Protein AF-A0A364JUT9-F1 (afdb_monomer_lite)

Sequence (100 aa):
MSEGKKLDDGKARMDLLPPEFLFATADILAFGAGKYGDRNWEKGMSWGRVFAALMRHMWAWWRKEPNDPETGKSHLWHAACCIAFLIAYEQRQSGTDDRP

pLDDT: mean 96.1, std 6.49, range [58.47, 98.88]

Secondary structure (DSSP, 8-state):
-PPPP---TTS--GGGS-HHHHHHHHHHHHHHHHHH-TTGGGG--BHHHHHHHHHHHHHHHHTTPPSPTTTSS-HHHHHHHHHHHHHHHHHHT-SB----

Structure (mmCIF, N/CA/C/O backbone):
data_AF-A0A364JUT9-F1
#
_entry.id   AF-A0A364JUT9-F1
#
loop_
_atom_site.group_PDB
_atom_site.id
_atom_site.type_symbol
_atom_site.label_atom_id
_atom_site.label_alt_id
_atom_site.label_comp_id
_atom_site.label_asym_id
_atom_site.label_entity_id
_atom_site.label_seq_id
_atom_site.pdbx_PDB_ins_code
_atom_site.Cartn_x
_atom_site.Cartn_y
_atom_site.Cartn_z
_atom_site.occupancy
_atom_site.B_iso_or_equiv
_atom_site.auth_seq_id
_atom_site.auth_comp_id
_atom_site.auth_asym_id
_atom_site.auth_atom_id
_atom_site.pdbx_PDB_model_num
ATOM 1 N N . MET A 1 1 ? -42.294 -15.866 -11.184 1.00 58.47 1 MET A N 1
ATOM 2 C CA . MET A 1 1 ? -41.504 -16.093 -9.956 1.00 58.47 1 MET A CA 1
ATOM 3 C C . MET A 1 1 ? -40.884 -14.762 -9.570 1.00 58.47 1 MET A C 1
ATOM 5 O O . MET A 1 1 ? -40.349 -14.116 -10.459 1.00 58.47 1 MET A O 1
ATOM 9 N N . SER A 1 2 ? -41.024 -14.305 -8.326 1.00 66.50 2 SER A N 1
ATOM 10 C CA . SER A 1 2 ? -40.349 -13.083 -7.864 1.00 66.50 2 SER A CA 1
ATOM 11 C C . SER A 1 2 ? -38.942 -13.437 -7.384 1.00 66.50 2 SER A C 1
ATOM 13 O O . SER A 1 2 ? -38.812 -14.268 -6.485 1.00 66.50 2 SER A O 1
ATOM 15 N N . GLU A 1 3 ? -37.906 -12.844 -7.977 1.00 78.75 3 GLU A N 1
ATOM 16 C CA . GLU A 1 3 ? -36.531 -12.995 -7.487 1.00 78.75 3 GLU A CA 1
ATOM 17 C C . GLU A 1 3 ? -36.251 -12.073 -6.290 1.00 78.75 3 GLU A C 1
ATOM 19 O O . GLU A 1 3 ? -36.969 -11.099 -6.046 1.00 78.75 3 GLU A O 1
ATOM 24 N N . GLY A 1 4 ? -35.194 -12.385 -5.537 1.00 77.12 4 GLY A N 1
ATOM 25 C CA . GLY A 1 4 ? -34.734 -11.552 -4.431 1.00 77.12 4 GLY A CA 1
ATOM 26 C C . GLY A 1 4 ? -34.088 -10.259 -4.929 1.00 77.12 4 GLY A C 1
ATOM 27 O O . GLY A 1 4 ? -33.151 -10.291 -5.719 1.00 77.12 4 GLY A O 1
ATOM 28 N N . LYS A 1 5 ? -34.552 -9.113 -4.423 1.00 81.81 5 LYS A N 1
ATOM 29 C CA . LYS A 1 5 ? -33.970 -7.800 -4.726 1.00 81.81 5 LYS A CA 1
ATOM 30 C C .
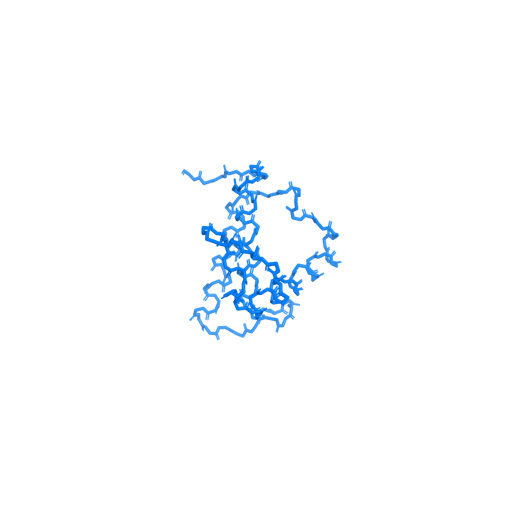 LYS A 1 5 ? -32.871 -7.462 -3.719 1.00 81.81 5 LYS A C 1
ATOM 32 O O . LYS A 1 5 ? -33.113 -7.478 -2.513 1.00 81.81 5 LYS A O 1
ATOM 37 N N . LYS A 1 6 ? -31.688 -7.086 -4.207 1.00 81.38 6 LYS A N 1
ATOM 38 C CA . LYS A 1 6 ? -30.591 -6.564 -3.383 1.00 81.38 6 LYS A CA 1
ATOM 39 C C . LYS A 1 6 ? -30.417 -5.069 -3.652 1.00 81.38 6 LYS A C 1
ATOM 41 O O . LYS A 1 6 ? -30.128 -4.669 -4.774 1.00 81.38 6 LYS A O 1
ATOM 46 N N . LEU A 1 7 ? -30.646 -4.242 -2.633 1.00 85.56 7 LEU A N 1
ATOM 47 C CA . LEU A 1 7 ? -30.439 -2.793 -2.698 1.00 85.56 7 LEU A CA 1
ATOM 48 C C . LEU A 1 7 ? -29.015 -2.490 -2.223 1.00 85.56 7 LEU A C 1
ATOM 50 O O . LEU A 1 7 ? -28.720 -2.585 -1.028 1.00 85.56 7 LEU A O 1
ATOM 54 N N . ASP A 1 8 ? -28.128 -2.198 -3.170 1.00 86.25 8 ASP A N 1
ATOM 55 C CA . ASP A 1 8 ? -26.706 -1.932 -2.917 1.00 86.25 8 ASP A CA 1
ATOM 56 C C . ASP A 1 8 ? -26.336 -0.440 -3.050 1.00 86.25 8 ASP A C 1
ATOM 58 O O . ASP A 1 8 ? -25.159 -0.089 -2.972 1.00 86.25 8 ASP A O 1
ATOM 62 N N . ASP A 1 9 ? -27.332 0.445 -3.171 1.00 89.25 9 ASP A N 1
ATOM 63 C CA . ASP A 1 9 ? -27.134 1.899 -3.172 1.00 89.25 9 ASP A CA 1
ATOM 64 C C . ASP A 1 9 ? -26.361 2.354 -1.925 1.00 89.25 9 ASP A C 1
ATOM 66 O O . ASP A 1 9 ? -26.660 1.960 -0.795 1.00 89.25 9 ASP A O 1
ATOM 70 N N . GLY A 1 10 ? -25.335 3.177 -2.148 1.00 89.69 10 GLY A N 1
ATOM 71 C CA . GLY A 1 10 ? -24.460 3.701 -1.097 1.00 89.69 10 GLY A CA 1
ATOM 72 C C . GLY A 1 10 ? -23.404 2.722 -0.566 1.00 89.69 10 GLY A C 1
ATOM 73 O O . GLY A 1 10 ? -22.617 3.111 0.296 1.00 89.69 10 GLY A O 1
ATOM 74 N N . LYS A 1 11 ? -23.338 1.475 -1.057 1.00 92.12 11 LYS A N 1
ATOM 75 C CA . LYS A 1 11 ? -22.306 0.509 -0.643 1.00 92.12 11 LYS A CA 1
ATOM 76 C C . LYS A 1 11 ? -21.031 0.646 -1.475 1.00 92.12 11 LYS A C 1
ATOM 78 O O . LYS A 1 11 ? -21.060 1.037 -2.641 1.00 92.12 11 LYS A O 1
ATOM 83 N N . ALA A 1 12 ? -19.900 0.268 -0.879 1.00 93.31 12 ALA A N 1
---
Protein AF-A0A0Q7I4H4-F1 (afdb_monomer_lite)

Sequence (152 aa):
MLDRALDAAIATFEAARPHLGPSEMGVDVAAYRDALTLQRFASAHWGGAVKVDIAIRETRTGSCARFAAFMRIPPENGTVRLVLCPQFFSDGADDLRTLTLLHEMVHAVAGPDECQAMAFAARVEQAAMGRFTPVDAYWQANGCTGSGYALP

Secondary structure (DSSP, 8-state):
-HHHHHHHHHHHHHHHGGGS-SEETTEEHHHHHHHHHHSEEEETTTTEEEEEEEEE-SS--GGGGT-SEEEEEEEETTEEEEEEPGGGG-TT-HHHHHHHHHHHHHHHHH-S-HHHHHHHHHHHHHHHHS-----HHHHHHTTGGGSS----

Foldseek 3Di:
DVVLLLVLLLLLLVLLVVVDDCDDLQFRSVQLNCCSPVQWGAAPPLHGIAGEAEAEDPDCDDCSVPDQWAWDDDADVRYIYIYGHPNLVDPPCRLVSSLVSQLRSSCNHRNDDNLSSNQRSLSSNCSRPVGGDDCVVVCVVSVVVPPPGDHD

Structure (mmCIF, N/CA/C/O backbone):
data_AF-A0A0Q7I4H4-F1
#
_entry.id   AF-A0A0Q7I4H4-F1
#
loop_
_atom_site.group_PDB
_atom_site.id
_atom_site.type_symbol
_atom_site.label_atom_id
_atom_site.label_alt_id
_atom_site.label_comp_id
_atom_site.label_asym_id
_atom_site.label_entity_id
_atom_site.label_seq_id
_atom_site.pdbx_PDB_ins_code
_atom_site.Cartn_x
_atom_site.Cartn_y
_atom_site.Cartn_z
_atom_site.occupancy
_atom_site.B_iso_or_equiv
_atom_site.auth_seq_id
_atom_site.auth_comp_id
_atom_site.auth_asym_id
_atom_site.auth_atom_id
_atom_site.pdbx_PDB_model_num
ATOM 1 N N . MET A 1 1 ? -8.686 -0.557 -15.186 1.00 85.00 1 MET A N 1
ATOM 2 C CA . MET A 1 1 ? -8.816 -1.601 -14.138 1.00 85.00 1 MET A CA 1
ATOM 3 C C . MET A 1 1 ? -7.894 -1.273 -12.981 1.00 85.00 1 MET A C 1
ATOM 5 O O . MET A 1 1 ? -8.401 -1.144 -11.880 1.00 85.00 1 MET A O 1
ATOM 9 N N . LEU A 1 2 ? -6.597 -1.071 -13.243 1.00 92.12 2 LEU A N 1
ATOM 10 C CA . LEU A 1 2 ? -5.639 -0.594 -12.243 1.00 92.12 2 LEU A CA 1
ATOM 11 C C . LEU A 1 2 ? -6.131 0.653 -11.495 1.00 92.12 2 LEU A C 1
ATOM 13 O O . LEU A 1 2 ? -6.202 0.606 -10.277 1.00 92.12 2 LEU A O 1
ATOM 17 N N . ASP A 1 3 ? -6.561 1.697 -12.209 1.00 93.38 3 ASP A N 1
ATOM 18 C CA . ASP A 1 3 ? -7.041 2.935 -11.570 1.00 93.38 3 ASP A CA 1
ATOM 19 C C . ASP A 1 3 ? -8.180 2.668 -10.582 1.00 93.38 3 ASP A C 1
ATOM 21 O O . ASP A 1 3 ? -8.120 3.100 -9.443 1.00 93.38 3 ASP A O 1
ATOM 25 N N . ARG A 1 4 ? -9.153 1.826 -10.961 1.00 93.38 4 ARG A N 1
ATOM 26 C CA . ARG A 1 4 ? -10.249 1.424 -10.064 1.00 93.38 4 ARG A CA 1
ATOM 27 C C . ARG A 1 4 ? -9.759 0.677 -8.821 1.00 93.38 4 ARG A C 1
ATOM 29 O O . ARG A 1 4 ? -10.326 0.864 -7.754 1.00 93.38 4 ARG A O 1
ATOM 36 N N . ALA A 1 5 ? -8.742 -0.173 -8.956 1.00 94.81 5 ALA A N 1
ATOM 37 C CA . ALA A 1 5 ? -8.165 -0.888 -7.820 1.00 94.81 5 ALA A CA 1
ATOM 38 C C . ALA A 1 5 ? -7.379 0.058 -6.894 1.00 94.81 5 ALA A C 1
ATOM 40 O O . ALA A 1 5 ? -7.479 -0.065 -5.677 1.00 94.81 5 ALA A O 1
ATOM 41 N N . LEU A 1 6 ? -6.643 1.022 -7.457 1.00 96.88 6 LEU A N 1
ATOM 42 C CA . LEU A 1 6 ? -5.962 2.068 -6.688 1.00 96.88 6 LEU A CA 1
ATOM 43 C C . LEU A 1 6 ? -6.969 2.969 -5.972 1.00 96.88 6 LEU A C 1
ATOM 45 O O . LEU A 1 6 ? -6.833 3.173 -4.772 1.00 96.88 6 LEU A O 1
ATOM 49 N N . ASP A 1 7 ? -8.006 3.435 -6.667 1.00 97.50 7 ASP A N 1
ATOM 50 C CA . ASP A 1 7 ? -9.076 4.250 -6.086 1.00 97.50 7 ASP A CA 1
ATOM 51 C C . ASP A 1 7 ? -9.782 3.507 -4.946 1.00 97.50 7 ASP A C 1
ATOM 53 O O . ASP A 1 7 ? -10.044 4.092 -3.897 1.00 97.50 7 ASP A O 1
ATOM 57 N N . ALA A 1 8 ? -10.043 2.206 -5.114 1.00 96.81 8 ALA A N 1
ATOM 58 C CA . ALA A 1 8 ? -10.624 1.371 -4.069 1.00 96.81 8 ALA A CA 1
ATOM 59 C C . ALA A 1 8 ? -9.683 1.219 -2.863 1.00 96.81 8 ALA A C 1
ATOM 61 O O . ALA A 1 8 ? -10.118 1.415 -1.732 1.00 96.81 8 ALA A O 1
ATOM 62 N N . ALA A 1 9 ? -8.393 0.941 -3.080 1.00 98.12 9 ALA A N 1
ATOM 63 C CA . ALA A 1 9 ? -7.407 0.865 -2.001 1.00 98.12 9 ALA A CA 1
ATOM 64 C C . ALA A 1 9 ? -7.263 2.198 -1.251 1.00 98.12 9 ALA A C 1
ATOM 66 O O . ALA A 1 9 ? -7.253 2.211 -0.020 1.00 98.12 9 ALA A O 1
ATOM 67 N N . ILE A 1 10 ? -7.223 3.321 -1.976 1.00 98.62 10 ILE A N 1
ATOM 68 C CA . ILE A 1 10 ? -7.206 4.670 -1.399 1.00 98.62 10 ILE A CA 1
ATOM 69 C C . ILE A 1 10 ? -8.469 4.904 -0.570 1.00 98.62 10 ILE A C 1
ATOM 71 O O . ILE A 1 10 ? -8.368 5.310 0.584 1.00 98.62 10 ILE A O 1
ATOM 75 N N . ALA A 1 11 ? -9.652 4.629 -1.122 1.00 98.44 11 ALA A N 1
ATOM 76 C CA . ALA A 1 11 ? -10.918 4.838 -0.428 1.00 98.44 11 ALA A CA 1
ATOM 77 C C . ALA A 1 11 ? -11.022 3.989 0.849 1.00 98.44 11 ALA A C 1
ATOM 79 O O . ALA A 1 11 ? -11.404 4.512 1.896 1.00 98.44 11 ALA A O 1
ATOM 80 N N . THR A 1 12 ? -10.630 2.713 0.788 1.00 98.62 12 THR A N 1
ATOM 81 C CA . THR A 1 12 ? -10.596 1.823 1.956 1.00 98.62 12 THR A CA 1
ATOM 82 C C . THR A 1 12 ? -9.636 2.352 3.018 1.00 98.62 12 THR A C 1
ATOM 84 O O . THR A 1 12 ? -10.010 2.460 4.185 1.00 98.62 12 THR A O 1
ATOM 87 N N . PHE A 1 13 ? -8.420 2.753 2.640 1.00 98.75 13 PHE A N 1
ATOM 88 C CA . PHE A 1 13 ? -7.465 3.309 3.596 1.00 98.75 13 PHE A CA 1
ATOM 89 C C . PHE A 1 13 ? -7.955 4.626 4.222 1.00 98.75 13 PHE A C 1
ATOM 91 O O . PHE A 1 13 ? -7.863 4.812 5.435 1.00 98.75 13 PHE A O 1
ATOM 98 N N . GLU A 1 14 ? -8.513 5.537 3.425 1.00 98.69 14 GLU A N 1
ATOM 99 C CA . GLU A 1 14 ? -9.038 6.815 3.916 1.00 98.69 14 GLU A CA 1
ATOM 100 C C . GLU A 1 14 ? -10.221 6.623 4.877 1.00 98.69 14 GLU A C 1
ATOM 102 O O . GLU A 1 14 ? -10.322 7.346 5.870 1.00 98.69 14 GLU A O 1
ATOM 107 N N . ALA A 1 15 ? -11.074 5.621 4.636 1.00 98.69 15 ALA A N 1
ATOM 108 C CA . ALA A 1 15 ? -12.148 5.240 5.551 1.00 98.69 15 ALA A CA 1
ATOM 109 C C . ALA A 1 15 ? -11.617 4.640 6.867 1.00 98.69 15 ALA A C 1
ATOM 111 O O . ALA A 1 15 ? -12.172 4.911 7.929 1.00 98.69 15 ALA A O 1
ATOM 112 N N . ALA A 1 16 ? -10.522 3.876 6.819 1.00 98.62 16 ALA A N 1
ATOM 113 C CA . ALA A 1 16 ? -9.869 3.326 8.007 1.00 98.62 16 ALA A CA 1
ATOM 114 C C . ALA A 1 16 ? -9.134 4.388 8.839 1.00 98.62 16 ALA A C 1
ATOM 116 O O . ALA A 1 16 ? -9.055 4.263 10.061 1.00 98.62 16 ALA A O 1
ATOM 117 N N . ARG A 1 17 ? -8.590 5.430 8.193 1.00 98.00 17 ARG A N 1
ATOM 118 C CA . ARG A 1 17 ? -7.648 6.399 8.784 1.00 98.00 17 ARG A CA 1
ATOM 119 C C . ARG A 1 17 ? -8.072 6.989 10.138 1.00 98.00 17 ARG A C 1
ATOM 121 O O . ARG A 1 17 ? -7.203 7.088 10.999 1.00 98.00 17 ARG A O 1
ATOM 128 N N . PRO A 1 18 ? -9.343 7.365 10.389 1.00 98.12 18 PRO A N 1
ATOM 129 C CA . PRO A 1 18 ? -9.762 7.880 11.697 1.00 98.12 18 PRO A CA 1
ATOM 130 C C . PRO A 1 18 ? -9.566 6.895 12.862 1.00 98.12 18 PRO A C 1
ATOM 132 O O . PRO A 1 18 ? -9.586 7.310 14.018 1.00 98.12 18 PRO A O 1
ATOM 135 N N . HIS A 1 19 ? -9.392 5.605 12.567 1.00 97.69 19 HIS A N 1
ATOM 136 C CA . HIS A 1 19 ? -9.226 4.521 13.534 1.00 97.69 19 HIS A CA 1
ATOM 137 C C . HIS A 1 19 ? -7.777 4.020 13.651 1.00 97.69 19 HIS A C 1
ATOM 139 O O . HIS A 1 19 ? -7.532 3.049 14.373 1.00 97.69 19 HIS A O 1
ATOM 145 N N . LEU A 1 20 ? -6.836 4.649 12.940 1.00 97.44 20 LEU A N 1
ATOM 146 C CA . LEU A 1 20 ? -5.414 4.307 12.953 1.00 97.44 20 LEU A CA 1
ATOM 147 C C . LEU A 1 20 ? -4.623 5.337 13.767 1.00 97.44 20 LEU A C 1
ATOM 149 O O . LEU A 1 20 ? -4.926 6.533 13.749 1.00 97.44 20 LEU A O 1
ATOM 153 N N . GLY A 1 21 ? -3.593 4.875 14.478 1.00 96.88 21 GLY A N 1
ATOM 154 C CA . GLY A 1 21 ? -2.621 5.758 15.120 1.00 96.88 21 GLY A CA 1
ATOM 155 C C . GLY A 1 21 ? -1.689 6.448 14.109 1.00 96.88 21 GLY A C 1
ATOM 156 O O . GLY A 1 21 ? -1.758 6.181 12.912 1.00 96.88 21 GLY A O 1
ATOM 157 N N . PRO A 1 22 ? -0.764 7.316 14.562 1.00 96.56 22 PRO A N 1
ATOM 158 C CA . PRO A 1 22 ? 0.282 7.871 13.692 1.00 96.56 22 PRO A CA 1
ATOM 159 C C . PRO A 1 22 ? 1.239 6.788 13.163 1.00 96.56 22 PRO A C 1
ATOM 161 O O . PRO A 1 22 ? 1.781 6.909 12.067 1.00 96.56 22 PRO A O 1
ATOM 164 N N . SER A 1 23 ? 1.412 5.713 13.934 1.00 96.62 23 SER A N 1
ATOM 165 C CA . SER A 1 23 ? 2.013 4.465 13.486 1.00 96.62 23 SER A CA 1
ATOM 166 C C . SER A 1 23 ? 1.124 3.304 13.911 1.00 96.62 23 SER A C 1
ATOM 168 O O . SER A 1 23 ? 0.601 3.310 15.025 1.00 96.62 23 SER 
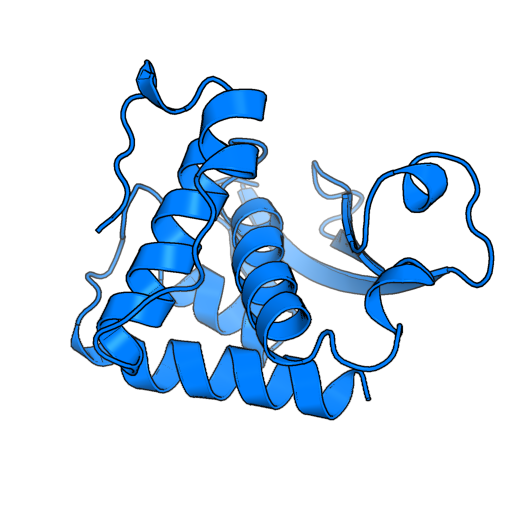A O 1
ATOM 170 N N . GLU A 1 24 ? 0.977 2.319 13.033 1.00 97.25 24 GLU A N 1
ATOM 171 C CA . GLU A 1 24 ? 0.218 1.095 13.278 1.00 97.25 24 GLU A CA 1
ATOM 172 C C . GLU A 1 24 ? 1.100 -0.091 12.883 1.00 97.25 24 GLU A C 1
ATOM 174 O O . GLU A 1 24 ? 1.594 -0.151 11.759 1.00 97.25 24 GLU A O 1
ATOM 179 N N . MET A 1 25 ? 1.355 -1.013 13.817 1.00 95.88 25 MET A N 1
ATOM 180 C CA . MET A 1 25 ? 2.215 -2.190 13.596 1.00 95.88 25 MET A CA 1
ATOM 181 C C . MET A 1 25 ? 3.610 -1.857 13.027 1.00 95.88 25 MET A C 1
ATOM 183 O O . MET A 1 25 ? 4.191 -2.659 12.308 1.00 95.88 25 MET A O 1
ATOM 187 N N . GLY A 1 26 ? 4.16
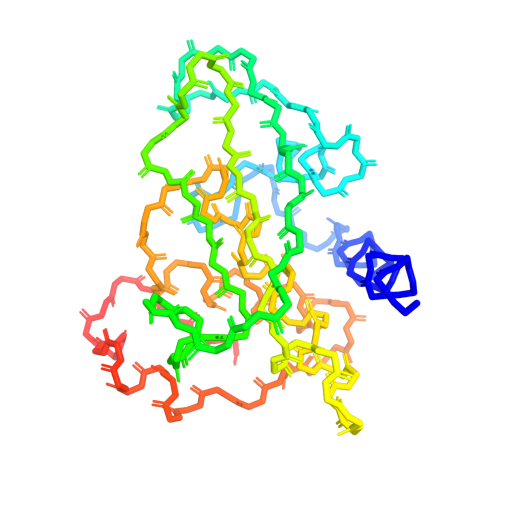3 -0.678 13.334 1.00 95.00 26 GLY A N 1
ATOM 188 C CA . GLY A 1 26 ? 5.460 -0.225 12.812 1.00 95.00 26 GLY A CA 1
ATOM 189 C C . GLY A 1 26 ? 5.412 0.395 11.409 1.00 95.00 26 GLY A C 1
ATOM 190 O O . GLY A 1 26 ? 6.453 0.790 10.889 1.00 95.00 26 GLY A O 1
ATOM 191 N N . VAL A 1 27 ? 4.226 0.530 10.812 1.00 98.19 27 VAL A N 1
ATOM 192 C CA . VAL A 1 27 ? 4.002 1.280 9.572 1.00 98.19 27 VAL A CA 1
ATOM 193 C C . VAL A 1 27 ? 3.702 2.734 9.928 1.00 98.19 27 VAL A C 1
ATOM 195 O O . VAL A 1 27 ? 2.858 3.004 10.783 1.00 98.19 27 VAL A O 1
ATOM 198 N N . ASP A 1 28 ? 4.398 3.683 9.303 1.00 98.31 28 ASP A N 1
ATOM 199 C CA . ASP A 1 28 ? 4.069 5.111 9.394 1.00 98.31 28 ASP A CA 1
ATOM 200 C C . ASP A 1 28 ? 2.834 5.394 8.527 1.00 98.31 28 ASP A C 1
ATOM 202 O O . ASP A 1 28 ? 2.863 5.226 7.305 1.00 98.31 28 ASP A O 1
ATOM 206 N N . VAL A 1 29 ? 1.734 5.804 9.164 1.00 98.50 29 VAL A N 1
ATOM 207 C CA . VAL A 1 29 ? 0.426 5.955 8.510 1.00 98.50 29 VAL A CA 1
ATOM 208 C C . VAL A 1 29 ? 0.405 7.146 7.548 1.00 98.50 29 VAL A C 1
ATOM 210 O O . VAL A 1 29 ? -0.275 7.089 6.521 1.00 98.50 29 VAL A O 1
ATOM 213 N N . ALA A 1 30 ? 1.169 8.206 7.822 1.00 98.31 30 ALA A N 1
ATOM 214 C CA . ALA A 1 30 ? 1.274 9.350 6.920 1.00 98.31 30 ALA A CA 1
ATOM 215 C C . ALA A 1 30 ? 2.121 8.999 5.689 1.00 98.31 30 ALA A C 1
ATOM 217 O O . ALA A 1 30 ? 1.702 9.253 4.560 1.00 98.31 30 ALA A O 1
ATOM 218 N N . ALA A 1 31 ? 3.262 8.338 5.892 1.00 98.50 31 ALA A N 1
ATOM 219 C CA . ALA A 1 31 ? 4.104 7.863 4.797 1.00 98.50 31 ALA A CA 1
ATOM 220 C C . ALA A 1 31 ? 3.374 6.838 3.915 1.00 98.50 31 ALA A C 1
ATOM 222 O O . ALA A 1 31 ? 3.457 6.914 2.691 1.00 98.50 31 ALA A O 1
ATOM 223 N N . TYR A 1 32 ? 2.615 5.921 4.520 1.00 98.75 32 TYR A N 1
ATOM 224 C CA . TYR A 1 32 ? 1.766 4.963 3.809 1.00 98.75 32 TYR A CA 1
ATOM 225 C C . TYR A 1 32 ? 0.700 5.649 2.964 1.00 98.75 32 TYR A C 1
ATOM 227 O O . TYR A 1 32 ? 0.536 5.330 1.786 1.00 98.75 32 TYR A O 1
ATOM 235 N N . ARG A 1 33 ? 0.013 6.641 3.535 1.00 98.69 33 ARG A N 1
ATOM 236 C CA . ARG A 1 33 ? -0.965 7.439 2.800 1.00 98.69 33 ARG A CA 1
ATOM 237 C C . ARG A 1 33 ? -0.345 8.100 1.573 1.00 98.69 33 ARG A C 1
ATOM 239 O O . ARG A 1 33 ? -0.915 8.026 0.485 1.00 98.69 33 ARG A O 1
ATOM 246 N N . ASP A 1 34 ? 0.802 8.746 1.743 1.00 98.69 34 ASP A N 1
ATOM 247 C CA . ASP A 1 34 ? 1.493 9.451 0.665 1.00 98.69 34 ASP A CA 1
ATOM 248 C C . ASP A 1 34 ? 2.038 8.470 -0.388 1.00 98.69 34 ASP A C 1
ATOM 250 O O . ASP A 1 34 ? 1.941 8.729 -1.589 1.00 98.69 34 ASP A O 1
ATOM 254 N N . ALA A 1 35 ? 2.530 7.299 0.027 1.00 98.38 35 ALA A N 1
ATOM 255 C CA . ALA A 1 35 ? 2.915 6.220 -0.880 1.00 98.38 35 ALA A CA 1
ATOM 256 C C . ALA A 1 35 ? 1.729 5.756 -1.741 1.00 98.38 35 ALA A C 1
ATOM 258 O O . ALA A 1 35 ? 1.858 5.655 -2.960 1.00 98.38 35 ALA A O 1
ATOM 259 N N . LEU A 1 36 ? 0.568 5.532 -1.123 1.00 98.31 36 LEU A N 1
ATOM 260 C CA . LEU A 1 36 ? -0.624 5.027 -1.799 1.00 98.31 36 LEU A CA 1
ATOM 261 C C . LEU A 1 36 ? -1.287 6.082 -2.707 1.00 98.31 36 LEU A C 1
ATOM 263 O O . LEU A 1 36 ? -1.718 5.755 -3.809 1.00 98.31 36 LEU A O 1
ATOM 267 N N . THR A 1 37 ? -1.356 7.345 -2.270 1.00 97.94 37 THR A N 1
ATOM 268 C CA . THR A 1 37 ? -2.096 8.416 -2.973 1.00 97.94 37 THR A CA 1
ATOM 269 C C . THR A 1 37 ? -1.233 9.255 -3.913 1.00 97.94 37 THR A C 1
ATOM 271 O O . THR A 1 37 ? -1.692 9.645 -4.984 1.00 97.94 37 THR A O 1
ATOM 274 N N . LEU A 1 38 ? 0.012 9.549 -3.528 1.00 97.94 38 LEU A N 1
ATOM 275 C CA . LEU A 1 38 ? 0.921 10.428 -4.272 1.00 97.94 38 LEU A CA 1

### DESCRIPTION OF THE TASK
Every line above from the line with "ATOM 220 C C" to the line with "ATOM 268 C CA", both included, must be reproduced exactly, and no other line may appear.

### TASK RESULT
ATOM 220 C C . ALA A 1 31 ? 3.374 6.838 3.915 1.00 98.50 31 ALA A C 1
ATOM 222 O O . ALA A 1 31 ? 3.457 6.914 2.691 1.00 98.50 31 ALA A O 1
ATOM 223 N N . TYR A 1 32 ? 2.615 5.921 4.520 1.00 98.75 32 TYR A N 1
ATOM 224 C CA . TYR A 1 32 ? 1.766 4.963 3.809 1.00 98.75 32 TYR A CA 1
ATOM 225 C C . TYR A 1 32 ? 0.700 5.649 2.964 1.00 98.75 32 TYR A C 1
ATOM 227 O O . TYR A 1 32 ? 0.536 5.330 1.786 1.00 98.75 32 TYR A O 1
ATOM 235 N N . ARG A 1 33 ? 0.013 6.641 3.535 1.00 98.69 33 ARG A N 1
ATOM 236 C CA . ARG A 1 33 ? -0.965 7.439 2.800 1.00 98.69 33 ARG A CA 1
ATOM 237 C C . ARG A 1 33 ? -0.345 8.100 1.573 1.00 98.69 33 ARG A C 1
ATOM 239 O O . ARG A 1 33 ? -0.915 8.026 0.485 1.00 98.69 33 ARG A O 1
ATOM 246 N N . ASP A 1 34 ? 0.802 8.746 1.743 1.00 98.69 34 ASP A N 1
ATOM 247 C CA . ASP A 1 34 ? 1.493 9.451 0.665 1.00 98.69 34 ASP A CA 1
ATOM 248 C C . ASP A 1 34 ? 2.038 8.470 -0.388 1.00 98.69 34 ASP A C 1
ATOM 250 O O . ASP A 1 34 ? 1.941 8.729 -1.589 1.00 98.69 34 ASP A O 1
ATOM 254 N N . ALA A 1 35 ? 2.530 7.299 0.027 1.00 98.38 35 ALA A N 1
ATOM 255 C CA . ALA A 1 35 ? 2.915 6.220 -0.880 1.00 98.38 35 ALA A CA 1
ATOM 256 C C . ALA A 1 35 ? 1.729 5.756 -1.741 1.00 98.38 35 ALA A C 1
ATOM 258 O O . ALA A 1 35 ? 1.858 5.655 -2.960 1.00 98.38 35 ALA A O 1
ATOM 259 N N . LEU A 1 36 ? 0.568 5.532 -1.123 1.00 98.31 36 LEU A N 1
ATOM 260 C CA . LEU A 1 36 ? -0.624 5.027 -1.799 1.00 98.31 36 LEU A CA 1
ATOM 261 C C . LEU A 1 36 ? -1.287 6.082 -2.707 1.00 98.31 36 LEU A C 1
ATOM 263 O O . LEU A 1 36 ? -1.718 5.755 -3.809 1.00 98.31 36 LEU A O 1
ATOM 267 N N . THR A 1 37 ? -1.356 7.345 -2.270 1.00 97.94 37 THR A N 1
ATOM 268 C CA . THR A 1 37 ? -2.096 8.416 -2.973 1.00 97.94 37 THR A CA 1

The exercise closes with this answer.